Your reply must be the number of lines in the entries that hold the word "Solvent", and nothing else.
● ● ●
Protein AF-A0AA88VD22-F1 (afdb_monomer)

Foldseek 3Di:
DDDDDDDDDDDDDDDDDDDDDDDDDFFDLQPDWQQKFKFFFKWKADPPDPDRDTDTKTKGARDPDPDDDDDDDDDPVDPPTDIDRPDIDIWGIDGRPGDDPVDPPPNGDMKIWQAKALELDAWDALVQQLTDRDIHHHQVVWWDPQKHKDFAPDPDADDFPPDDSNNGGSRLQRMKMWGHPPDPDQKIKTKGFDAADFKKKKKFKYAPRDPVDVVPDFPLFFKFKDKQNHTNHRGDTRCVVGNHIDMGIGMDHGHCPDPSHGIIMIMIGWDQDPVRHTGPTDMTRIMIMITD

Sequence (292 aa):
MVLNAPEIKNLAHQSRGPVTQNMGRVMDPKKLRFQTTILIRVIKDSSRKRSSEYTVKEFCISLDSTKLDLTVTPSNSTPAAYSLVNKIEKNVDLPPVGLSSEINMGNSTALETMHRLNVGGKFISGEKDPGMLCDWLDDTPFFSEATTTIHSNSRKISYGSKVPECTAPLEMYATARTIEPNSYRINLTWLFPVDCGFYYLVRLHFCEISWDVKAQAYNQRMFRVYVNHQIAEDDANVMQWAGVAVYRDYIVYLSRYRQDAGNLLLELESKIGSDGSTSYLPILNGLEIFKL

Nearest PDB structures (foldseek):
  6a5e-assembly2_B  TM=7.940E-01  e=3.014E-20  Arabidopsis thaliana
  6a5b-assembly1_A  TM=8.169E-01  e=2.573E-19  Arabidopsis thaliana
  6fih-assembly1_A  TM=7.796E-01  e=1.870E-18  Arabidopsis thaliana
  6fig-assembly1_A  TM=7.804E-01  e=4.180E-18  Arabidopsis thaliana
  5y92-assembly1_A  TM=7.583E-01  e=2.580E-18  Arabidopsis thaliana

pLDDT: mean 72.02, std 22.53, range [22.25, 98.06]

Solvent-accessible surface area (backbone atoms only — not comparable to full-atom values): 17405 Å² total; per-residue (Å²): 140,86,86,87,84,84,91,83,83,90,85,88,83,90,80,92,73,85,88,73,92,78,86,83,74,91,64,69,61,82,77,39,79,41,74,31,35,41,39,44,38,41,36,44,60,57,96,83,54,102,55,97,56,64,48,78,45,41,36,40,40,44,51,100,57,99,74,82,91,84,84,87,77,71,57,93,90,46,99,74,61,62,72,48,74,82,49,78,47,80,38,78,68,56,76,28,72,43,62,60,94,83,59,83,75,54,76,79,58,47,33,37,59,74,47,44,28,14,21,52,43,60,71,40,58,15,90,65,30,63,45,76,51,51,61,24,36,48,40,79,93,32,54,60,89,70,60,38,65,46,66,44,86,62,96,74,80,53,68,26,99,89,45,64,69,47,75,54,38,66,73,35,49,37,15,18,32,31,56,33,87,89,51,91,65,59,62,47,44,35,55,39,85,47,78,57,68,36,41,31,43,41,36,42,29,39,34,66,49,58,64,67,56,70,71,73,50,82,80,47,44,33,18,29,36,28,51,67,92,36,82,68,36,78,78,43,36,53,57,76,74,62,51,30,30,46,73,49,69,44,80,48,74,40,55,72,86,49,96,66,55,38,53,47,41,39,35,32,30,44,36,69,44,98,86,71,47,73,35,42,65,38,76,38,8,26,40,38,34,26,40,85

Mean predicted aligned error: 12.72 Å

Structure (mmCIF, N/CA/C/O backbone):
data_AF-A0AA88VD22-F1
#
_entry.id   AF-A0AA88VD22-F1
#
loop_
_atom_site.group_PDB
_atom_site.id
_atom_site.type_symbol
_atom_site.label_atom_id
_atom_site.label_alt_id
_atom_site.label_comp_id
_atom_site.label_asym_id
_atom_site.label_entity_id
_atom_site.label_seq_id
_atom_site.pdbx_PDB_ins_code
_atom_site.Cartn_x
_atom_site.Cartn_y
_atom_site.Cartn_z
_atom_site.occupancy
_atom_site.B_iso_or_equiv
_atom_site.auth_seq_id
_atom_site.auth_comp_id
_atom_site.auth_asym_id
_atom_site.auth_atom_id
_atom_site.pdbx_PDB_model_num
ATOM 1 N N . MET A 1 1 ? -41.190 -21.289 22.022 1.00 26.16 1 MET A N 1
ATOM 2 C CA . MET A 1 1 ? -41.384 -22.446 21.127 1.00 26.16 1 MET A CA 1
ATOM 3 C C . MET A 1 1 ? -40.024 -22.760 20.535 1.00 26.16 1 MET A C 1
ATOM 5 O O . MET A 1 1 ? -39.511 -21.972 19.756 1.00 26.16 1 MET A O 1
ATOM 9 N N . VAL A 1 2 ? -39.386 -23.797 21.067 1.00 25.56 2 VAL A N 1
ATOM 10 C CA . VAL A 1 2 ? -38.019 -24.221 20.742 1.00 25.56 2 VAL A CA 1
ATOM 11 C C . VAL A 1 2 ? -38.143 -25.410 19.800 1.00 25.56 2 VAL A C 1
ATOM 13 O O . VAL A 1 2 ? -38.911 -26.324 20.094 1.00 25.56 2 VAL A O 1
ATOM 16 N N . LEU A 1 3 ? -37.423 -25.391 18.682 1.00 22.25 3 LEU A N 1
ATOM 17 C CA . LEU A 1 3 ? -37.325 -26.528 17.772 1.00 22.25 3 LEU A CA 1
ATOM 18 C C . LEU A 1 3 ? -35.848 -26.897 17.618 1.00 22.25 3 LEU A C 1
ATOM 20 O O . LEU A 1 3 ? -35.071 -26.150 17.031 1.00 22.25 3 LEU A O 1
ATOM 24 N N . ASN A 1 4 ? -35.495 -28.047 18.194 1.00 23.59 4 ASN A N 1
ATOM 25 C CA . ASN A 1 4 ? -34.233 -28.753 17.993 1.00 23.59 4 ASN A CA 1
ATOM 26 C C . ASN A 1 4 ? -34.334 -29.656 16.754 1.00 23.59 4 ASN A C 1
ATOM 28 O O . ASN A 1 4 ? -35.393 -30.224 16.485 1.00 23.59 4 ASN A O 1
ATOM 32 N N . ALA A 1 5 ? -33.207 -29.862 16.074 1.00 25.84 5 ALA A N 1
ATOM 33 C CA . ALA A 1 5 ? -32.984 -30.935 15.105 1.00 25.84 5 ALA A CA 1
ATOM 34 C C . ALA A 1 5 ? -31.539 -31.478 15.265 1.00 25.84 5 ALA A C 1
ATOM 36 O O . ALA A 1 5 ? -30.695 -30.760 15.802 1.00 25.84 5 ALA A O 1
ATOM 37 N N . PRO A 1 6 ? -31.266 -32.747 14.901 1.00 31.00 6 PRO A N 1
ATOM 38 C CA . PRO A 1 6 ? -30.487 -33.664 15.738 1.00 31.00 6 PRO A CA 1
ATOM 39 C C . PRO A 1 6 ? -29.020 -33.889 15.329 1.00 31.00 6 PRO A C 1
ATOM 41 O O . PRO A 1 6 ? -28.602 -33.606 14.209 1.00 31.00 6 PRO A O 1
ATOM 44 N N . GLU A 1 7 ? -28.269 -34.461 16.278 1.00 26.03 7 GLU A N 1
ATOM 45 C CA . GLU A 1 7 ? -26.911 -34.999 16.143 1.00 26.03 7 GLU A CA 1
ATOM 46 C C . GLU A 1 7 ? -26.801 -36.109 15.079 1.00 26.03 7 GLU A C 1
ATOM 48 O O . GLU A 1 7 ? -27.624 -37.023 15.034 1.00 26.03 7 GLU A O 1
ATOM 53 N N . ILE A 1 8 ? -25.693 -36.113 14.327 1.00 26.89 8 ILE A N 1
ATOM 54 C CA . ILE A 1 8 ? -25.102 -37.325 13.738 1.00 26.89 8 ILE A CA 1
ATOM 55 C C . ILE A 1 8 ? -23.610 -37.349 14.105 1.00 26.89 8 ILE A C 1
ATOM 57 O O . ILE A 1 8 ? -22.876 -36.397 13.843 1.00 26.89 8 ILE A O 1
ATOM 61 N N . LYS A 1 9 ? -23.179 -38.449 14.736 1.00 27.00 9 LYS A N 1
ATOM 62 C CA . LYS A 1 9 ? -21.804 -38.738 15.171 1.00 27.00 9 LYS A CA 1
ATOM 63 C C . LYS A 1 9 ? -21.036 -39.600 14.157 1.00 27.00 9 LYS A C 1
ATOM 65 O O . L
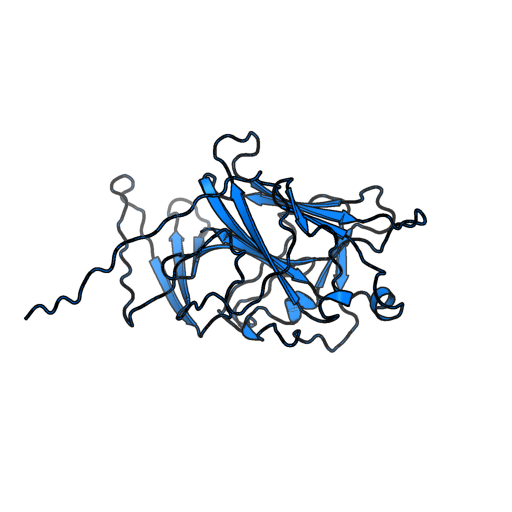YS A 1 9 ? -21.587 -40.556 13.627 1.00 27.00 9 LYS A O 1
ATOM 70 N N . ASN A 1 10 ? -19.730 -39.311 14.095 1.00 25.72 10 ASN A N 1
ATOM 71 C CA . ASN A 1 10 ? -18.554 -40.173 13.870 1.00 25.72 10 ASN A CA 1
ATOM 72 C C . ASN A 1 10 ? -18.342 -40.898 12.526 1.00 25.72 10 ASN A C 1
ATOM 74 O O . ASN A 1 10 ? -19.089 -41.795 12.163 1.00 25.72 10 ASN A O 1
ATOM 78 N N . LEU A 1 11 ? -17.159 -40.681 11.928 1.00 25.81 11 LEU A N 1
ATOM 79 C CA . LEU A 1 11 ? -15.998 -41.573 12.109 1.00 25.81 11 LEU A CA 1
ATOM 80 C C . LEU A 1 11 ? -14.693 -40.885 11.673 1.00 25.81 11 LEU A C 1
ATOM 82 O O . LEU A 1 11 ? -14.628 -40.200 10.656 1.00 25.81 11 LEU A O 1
● ● ●
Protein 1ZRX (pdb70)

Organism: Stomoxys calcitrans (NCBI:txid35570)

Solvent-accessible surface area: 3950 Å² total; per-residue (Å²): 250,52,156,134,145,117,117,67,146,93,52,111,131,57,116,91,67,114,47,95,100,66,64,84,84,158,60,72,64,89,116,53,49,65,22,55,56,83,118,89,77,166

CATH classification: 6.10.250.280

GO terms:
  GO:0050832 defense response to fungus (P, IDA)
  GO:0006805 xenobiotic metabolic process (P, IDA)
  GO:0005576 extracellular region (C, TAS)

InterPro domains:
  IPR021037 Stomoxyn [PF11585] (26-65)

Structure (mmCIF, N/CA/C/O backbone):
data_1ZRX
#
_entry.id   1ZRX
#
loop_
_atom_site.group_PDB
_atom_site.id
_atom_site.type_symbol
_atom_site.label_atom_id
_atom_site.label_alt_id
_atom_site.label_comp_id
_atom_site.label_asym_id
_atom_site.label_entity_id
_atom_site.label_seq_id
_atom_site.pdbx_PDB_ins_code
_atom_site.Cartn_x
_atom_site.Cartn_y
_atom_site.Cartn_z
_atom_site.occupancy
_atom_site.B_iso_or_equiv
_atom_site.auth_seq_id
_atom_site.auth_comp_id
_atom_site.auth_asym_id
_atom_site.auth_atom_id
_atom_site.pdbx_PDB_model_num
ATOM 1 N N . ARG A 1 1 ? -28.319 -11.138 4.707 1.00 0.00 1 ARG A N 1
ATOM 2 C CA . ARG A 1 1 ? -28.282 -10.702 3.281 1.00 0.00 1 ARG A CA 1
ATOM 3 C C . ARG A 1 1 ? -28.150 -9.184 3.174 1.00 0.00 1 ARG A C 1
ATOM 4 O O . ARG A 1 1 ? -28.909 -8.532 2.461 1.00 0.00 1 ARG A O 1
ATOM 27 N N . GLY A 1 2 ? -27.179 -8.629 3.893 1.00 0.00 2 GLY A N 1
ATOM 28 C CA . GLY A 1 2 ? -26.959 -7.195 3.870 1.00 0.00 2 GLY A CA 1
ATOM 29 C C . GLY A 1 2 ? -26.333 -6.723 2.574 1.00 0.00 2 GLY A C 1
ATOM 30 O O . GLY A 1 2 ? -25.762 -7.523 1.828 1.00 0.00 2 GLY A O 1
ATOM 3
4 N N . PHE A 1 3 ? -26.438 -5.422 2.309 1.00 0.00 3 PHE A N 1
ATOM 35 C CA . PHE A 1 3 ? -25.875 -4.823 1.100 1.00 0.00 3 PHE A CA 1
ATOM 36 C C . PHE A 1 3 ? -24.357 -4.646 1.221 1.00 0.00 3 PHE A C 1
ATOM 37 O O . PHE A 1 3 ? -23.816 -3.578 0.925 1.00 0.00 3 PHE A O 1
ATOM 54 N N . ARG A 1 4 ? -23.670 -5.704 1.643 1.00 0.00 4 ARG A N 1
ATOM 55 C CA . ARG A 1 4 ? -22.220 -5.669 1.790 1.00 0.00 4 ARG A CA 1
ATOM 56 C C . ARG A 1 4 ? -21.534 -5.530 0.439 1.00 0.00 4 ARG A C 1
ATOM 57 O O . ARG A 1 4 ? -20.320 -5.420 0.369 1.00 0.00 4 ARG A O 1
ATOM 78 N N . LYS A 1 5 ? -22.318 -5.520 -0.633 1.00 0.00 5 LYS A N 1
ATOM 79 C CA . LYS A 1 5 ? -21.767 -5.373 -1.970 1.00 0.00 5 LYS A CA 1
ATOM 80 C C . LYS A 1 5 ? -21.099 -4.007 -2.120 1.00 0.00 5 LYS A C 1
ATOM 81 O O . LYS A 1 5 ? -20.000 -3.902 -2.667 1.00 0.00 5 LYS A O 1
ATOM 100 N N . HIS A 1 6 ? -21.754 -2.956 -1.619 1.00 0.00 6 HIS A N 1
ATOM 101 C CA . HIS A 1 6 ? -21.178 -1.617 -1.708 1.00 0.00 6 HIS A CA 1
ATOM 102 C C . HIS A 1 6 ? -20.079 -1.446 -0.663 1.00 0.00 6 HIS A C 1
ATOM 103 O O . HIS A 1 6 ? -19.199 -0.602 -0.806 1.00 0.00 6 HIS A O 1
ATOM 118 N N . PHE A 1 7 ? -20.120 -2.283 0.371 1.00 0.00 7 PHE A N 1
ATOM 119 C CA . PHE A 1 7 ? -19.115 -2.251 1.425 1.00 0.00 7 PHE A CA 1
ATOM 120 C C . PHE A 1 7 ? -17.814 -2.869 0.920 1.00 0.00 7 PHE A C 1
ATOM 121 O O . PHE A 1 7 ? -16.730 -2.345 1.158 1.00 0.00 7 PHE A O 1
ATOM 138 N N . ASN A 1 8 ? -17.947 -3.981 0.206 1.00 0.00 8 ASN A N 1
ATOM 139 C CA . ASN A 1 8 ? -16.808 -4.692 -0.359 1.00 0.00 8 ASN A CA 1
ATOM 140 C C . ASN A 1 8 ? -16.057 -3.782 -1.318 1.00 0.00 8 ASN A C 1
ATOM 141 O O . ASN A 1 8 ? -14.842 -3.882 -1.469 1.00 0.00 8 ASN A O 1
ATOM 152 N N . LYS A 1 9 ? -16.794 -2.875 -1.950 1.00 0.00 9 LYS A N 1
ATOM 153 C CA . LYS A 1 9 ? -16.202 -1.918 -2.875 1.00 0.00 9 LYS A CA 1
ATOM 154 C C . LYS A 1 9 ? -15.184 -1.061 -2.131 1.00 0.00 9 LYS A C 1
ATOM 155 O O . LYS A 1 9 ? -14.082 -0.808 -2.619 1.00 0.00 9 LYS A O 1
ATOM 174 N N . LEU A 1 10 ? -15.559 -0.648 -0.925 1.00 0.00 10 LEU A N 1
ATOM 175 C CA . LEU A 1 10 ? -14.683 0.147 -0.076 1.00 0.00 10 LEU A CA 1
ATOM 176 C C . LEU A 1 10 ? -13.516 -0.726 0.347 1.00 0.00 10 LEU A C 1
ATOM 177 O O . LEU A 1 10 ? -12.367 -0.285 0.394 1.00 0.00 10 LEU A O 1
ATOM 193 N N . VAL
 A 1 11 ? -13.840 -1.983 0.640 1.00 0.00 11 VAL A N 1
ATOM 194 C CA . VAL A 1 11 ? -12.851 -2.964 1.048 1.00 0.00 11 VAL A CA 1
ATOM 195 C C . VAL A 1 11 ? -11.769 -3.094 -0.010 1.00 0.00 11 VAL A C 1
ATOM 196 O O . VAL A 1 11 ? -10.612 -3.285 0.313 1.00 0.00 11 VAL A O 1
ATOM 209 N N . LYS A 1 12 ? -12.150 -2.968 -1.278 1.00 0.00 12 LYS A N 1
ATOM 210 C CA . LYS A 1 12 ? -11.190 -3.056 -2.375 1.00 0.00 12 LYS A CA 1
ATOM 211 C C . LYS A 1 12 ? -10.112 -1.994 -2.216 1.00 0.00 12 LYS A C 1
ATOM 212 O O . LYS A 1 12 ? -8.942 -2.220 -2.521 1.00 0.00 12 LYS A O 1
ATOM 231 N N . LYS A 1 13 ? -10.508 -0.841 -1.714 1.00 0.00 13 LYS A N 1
● ● ●
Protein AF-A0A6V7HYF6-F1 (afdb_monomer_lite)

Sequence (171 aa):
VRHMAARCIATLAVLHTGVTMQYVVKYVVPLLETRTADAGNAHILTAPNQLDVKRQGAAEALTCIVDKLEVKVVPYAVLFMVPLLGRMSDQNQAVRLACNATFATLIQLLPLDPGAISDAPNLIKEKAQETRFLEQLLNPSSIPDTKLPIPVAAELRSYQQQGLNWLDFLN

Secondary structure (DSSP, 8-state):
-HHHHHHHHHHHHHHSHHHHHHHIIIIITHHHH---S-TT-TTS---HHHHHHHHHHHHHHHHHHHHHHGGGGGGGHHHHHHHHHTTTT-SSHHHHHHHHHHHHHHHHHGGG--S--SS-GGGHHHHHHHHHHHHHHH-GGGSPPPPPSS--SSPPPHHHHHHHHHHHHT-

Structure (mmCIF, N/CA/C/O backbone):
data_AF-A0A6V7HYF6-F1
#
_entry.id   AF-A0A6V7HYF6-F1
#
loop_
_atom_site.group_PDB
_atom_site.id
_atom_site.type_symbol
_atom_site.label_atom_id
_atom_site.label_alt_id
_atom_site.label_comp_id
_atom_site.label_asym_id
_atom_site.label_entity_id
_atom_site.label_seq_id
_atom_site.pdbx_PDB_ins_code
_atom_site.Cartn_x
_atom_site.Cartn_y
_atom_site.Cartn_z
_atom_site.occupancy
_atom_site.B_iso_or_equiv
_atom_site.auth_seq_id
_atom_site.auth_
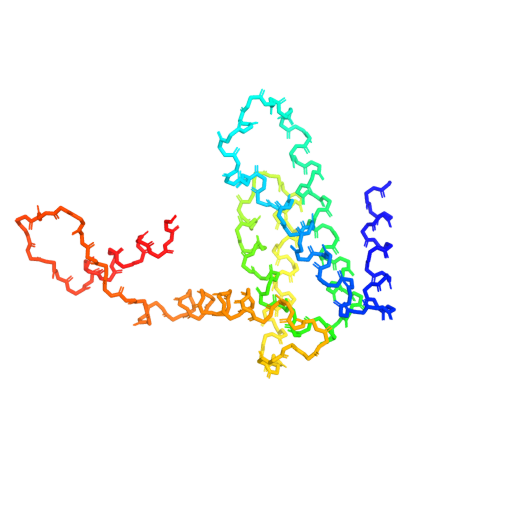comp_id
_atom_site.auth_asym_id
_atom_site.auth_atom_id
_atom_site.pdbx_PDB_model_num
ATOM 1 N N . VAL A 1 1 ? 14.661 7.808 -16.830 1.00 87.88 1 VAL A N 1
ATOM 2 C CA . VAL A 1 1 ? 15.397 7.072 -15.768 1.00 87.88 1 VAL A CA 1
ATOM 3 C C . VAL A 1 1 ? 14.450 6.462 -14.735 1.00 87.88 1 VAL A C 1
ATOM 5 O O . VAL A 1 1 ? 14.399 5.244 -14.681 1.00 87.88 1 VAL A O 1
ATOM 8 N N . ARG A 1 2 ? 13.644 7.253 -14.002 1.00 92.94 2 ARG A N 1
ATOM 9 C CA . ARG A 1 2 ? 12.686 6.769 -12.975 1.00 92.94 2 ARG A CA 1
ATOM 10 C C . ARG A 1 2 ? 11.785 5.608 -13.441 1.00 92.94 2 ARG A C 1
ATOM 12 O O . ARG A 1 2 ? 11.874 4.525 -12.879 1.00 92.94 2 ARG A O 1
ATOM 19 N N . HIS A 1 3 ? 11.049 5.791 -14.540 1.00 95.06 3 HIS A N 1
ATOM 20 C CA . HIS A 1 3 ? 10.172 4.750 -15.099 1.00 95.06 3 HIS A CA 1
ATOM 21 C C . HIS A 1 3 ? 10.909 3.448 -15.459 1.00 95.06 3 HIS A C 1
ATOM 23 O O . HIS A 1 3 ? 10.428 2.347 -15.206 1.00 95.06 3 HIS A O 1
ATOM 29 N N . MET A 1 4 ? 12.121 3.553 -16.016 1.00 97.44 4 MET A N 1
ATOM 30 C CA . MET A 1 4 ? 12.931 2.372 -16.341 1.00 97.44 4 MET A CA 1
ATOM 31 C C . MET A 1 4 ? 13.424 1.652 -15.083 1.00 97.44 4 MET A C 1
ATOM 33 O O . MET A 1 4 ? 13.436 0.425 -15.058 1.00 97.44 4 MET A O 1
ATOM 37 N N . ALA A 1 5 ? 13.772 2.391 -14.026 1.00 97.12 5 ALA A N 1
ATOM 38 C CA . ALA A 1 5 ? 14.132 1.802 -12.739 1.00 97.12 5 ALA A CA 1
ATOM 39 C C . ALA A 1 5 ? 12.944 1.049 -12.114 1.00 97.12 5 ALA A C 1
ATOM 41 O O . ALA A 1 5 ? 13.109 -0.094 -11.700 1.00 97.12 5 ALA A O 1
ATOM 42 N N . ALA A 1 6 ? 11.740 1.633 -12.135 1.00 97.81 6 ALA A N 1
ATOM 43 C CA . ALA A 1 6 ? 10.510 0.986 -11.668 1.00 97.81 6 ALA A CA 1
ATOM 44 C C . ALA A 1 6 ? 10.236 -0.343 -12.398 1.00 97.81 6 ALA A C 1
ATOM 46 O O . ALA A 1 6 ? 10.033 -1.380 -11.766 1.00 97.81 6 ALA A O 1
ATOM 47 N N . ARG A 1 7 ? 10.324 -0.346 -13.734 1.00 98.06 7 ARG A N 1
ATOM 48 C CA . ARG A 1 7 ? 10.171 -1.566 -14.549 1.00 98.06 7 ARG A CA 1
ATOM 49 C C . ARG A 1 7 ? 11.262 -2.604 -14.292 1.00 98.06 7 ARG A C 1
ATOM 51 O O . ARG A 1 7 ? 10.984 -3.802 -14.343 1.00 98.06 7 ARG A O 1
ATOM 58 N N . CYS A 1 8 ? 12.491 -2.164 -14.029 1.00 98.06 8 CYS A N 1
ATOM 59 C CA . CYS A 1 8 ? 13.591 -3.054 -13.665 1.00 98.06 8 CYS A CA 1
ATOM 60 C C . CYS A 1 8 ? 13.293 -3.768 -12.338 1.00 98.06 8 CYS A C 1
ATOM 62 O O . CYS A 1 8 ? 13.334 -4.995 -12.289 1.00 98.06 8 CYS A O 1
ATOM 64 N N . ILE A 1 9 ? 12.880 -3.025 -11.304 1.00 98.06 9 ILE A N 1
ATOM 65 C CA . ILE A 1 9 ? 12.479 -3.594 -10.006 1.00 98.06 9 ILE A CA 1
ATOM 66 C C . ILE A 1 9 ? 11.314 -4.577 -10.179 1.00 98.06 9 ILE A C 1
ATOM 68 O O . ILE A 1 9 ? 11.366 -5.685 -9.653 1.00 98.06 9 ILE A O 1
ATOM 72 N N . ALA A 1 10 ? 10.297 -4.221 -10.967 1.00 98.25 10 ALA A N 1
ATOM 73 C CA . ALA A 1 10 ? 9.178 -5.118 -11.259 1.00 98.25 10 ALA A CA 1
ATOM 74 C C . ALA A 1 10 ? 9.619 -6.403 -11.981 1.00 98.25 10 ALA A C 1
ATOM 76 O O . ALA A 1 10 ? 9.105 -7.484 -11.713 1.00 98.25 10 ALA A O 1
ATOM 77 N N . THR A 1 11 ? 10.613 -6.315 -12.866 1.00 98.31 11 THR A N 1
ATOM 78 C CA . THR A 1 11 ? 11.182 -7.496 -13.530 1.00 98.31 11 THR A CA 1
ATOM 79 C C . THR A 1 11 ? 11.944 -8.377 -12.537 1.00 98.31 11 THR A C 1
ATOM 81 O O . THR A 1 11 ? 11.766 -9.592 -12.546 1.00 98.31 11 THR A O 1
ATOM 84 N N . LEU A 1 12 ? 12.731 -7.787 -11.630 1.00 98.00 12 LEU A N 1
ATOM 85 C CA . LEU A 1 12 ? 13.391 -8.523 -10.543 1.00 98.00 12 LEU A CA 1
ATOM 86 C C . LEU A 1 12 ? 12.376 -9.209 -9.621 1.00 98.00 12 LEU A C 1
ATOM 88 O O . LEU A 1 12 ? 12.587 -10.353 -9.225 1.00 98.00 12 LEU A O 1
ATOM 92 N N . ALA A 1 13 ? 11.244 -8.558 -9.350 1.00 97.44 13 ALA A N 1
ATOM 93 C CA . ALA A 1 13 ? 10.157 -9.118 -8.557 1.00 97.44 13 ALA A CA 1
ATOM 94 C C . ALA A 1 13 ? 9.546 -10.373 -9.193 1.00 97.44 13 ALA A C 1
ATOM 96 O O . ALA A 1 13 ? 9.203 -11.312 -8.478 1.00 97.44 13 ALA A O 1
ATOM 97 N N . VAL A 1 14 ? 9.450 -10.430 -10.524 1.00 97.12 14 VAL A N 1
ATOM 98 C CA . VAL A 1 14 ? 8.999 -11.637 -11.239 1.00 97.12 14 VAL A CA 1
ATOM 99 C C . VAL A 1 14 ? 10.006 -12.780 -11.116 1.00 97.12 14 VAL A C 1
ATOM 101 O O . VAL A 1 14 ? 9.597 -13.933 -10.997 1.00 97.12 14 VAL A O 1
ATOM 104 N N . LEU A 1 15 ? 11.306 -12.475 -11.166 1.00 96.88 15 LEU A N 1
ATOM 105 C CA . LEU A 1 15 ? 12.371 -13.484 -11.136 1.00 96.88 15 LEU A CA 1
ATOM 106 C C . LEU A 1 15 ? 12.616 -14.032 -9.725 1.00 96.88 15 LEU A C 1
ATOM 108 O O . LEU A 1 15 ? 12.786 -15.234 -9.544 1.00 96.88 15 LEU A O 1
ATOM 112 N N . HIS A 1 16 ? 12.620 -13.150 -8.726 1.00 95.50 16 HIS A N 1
● ● ●
**RESPONSE TO THE TASK:**
2